**WORK ITEM:**
Copy nothing from the entries below except the lines from the one containing "ATOM 28 C CA" through the one containing "ATOM 40 C CA", and copy those exactly.

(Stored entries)

+-------+

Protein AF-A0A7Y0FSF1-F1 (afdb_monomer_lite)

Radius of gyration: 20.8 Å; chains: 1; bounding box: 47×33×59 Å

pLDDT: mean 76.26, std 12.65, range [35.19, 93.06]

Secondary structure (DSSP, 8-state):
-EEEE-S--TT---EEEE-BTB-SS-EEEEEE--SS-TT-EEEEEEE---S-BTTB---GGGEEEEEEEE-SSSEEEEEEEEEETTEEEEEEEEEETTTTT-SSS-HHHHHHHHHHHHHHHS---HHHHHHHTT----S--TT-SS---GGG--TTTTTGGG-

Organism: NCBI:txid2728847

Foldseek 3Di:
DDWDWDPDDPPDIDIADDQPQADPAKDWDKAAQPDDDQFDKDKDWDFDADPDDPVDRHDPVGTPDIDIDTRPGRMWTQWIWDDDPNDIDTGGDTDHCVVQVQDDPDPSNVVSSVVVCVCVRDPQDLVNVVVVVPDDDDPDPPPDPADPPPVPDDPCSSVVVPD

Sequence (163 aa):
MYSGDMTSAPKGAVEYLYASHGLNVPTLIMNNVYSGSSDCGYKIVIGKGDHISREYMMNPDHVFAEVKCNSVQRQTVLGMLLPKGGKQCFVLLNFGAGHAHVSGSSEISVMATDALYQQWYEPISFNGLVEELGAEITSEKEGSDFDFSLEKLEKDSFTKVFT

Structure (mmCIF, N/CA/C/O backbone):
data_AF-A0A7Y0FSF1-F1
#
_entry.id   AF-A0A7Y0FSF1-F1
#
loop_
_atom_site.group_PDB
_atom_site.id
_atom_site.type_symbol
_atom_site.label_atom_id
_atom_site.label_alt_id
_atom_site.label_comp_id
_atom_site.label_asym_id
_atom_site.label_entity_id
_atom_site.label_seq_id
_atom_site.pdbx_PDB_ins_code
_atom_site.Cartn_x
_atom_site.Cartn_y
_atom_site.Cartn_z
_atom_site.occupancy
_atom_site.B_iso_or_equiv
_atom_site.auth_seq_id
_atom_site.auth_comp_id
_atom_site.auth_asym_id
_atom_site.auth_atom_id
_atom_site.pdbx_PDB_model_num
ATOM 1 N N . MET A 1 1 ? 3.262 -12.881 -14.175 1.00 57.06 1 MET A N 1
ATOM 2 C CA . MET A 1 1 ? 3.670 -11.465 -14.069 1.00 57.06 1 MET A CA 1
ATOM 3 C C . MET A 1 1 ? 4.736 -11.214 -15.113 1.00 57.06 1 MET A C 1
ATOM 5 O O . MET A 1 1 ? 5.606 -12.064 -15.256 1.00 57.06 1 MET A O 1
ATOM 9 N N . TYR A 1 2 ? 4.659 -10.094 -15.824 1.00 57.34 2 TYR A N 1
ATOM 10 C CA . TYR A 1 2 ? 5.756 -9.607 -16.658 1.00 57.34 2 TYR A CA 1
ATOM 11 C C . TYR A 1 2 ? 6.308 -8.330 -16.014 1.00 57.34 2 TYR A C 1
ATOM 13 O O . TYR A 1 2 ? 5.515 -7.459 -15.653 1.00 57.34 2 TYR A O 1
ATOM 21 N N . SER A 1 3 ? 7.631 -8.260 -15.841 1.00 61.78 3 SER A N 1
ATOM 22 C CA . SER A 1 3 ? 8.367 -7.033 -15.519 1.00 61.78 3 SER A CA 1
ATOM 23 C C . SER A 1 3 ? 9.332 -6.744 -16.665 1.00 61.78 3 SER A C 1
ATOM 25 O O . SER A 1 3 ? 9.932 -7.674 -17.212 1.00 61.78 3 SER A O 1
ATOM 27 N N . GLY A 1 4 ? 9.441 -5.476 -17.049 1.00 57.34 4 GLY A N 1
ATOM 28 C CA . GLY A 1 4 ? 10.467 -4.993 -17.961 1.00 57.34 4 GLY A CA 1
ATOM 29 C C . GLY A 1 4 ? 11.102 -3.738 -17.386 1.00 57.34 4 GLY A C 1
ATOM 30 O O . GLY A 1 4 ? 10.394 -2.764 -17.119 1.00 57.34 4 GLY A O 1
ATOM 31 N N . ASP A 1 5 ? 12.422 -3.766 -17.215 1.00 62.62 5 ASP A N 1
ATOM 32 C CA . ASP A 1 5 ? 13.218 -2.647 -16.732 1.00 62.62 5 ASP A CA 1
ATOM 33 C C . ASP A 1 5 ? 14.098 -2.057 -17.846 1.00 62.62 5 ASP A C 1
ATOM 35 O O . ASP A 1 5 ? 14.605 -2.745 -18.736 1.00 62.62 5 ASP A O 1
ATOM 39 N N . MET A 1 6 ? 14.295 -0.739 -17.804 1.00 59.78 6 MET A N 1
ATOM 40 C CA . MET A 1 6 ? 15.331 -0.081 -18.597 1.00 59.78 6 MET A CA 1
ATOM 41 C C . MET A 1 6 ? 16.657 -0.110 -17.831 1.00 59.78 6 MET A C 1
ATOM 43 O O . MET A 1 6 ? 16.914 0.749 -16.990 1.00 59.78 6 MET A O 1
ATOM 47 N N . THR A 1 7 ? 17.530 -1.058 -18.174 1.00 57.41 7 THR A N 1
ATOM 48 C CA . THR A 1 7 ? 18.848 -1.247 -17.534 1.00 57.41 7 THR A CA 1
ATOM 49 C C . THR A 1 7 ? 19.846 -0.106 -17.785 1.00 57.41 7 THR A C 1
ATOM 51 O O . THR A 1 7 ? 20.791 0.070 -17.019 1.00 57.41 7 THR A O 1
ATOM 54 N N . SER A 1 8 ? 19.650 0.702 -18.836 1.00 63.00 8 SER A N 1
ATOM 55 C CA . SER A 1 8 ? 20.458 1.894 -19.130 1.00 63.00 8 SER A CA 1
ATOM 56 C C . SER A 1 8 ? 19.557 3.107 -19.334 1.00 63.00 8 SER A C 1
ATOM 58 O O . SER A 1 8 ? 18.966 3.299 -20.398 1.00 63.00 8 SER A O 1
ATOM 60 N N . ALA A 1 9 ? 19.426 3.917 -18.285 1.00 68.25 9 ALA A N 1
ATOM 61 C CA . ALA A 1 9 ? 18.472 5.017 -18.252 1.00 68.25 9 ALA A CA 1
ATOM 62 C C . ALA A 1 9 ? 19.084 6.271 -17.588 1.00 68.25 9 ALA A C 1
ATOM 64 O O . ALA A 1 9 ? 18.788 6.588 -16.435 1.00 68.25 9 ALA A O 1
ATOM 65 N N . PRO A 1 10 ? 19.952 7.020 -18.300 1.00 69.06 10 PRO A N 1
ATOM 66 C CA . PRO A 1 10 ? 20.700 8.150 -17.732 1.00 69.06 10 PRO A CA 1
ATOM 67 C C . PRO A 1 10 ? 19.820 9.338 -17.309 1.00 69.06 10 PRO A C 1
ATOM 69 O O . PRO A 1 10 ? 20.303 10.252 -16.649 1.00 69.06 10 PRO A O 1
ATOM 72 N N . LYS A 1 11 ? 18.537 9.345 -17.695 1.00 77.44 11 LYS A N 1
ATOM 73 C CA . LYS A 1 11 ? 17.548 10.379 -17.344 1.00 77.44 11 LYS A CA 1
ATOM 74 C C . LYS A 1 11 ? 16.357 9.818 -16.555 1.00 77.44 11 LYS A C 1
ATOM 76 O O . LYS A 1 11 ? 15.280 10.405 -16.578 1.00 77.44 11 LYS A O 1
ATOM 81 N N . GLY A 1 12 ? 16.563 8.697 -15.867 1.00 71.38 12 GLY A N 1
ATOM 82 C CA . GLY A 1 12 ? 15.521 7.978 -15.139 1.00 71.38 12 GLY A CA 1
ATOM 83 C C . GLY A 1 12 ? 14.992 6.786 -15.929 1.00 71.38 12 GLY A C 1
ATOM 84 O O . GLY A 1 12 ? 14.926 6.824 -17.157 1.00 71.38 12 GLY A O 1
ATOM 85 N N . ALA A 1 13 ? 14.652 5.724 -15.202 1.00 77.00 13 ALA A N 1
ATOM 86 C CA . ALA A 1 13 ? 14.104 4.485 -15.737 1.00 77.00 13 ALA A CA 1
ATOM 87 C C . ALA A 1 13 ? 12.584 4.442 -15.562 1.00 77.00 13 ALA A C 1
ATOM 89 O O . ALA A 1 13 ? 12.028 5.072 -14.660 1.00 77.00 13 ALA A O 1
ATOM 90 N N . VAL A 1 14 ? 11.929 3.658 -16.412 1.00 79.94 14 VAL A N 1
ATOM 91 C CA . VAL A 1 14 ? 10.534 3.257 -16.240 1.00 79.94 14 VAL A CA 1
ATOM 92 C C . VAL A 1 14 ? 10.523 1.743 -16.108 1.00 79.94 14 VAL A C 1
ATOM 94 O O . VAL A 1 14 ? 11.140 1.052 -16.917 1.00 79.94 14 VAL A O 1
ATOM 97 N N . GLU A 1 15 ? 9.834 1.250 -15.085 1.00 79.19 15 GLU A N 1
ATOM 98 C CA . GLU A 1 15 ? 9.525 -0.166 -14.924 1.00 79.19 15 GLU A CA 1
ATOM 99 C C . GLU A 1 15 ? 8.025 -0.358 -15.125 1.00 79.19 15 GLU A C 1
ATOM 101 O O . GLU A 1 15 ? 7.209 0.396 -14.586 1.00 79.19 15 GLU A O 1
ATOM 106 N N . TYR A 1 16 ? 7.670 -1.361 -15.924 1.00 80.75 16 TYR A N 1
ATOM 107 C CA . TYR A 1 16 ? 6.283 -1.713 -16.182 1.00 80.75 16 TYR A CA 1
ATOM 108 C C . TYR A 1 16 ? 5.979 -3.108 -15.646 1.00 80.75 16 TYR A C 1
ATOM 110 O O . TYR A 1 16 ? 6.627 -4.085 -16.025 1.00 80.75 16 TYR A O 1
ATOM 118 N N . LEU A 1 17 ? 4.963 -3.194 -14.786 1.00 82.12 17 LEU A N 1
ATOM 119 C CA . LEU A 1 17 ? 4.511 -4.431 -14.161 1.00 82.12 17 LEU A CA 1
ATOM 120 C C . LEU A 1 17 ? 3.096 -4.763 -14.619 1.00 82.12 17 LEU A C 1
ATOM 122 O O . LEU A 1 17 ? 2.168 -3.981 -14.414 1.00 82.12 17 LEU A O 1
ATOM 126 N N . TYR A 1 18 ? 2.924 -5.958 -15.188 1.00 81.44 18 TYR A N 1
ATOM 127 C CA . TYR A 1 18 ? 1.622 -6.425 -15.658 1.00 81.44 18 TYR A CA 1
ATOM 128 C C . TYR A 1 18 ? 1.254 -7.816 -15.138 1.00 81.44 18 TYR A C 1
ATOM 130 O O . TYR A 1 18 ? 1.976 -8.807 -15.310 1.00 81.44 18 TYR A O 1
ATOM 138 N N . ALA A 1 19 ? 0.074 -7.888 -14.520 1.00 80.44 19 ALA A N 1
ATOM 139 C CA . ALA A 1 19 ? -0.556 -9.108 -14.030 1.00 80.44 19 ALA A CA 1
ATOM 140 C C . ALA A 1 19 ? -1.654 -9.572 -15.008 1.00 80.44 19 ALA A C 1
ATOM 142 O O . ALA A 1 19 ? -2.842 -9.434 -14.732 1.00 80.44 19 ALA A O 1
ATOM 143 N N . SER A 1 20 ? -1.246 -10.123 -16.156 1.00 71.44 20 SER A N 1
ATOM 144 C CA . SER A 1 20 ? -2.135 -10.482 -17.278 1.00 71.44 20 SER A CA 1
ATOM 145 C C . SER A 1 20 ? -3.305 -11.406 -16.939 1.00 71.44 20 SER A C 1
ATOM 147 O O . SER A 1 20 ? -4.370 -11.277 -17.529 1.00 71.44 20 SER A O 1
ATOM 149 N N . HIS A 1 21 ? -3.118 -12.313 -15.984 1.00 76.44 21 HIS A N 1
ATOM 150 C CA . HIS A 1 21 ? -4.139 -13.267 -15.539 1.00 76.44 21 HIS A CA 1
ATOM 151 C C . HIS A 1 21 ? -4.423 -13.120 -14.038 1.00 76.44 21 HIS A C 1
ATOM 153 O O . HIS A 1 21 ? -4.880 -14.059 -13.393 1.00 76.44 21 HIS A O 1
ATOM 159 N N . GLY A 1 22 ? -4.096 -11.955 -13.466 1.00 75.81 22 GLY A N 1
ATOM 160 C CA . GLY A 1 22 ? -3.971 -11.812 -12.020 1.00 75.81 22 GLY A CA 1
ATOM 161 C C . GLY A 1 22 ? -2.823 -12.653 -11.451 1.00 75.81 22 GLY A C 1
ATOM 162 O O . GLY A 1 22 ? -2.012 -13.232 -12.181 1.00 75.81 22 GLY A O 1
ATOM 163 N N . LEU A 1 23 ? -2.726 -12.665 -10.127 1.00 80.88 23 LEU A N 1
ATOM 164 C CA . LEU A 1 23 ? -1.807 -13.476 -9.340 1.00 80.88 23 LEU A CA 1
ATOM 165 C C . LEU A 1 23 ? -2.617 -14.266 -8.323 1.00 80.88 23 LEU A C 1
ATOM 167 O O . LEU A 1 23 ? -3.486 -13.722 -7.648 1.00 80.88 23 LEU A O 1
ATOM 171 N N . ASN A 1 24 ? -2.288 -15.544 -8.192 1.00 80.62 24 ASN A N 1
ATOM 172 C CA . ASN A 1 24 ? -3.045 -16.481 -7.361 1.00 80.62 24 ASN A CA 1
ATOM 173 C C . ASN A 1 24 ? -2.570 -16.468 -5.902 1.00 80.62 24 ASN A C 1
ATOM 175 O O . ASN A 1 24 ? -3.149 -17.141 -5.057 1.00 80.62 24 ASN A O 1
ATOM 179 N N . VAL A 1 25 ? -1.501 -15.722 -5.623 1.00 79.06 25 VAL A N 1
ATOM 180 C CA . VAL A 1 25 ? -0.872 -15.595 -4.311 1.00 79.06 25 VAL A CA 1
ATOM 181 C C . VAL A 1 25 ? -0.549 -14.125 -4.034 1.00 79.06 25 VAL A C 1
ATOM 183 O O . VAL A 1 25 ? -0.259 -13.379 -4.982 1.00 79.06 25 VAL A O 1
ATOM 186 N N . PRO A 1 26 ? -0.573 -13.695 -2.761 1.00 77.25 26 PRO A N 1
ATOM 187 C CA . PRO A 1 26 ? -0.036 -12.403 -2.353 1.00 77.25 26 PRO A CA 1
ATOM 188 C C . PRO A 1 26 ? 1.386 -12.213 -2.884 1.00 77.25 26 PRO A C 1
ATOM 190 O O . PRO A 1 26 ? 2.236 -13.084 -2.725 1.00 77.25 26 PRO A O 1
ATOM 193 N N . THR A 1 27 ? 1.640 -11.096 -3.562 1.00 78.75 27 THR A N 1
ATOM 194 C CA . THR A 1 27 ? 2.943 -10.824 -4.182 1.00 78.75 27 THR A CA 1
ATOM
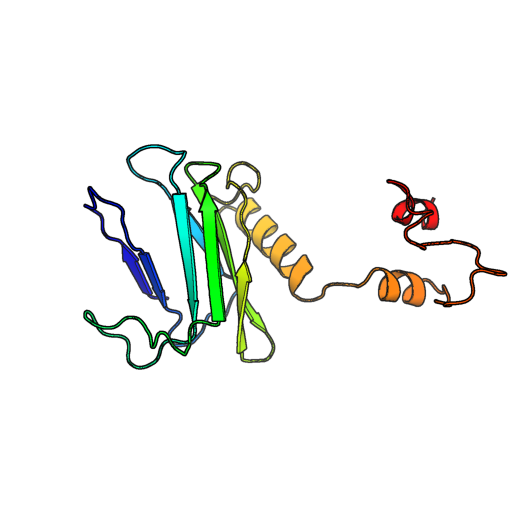 195 C C . THR A 1 27 ? 3.399 -9.413 -3.853 1.00 78.75 27 THR A C 1
ATOM 197 O O . THR A 1 27 ? 2.734 -8.443 -4.219 1.00 78.75 27 THR A O 1
ATOM 200 N N . LEU A 1 28 ? 4.544 -9.296 -3.182 1.00 80.00 28 LEU A N 1
ATOM 201 C CA . LEU A 1 28 ? 5.180 -8.010 -2.910 1.00 80.00 28 LEU A CA 1
ATOM 202 C C . LEU A 1 28 ? 5.815 -7.433 -4.174 1.00 80.00 28 LEU A C 1
ATOM 204 O O . LEU A 1 28 ? 6.478 -8.136 -4.936 1.00 80.00 28 LEU A O 1
ATOM 208 N N . ILE A 1 29 ? 5.640 -6.129 -4.355 1.00 81.12 29 ILE A N 1
ATOM 209 C CA . ILE A 1 29 ? 6.278 -5.341 -5.402 1.00 81.12 29 ILE A CA 1
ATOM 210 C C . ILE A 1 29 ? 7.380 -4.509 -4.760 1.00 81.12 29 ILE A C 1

+-------+

**EXERCISE RESULT:**
ATOM 28 C CA . GLY A 1 4 ? 10.467 -4.993 -17.961 1.00 57.34 4 GLY A CA 1
ATOM 29 C C . GLY A 1 4 ? 11.102 -3.738 -17.386 1.00 57.34 4 GLY A C 1
ATOM 30 O O . GLY A 1 4 ? 10.394 -2.764 -17.119 1.00 57.34 4 GLY A O 1
ATOM 31 N N . ASP A 1 5 ? 12.422 -3.766 -17.215 1.00 62.62 5 ASP A N 1
ATOM 32 C CA . ASP A 1 5 ? 13.218 -2.647 -16.732 1.00 62.62 5 ASP A CA 1
ATOM 33 C C . ASP A 1 5 ? 14.098 -2.057 -17.846 1.00 62.62 5 ASP A C 1
ATOM 35 O O . ASP A 1 5 ? 14.605 -2.745 -18.736 1.00 62.62 5 ASP A O 1
ATOM 39 N N . MET A 1 6 ? 14.295 -0.739 -17.804 1.00 59.78 6 MET A N 1
ATOM 40 C CA . MET A 1 6 ? 15.331 -0.081 -18.597 1.00 59.78 6 MET A CA 1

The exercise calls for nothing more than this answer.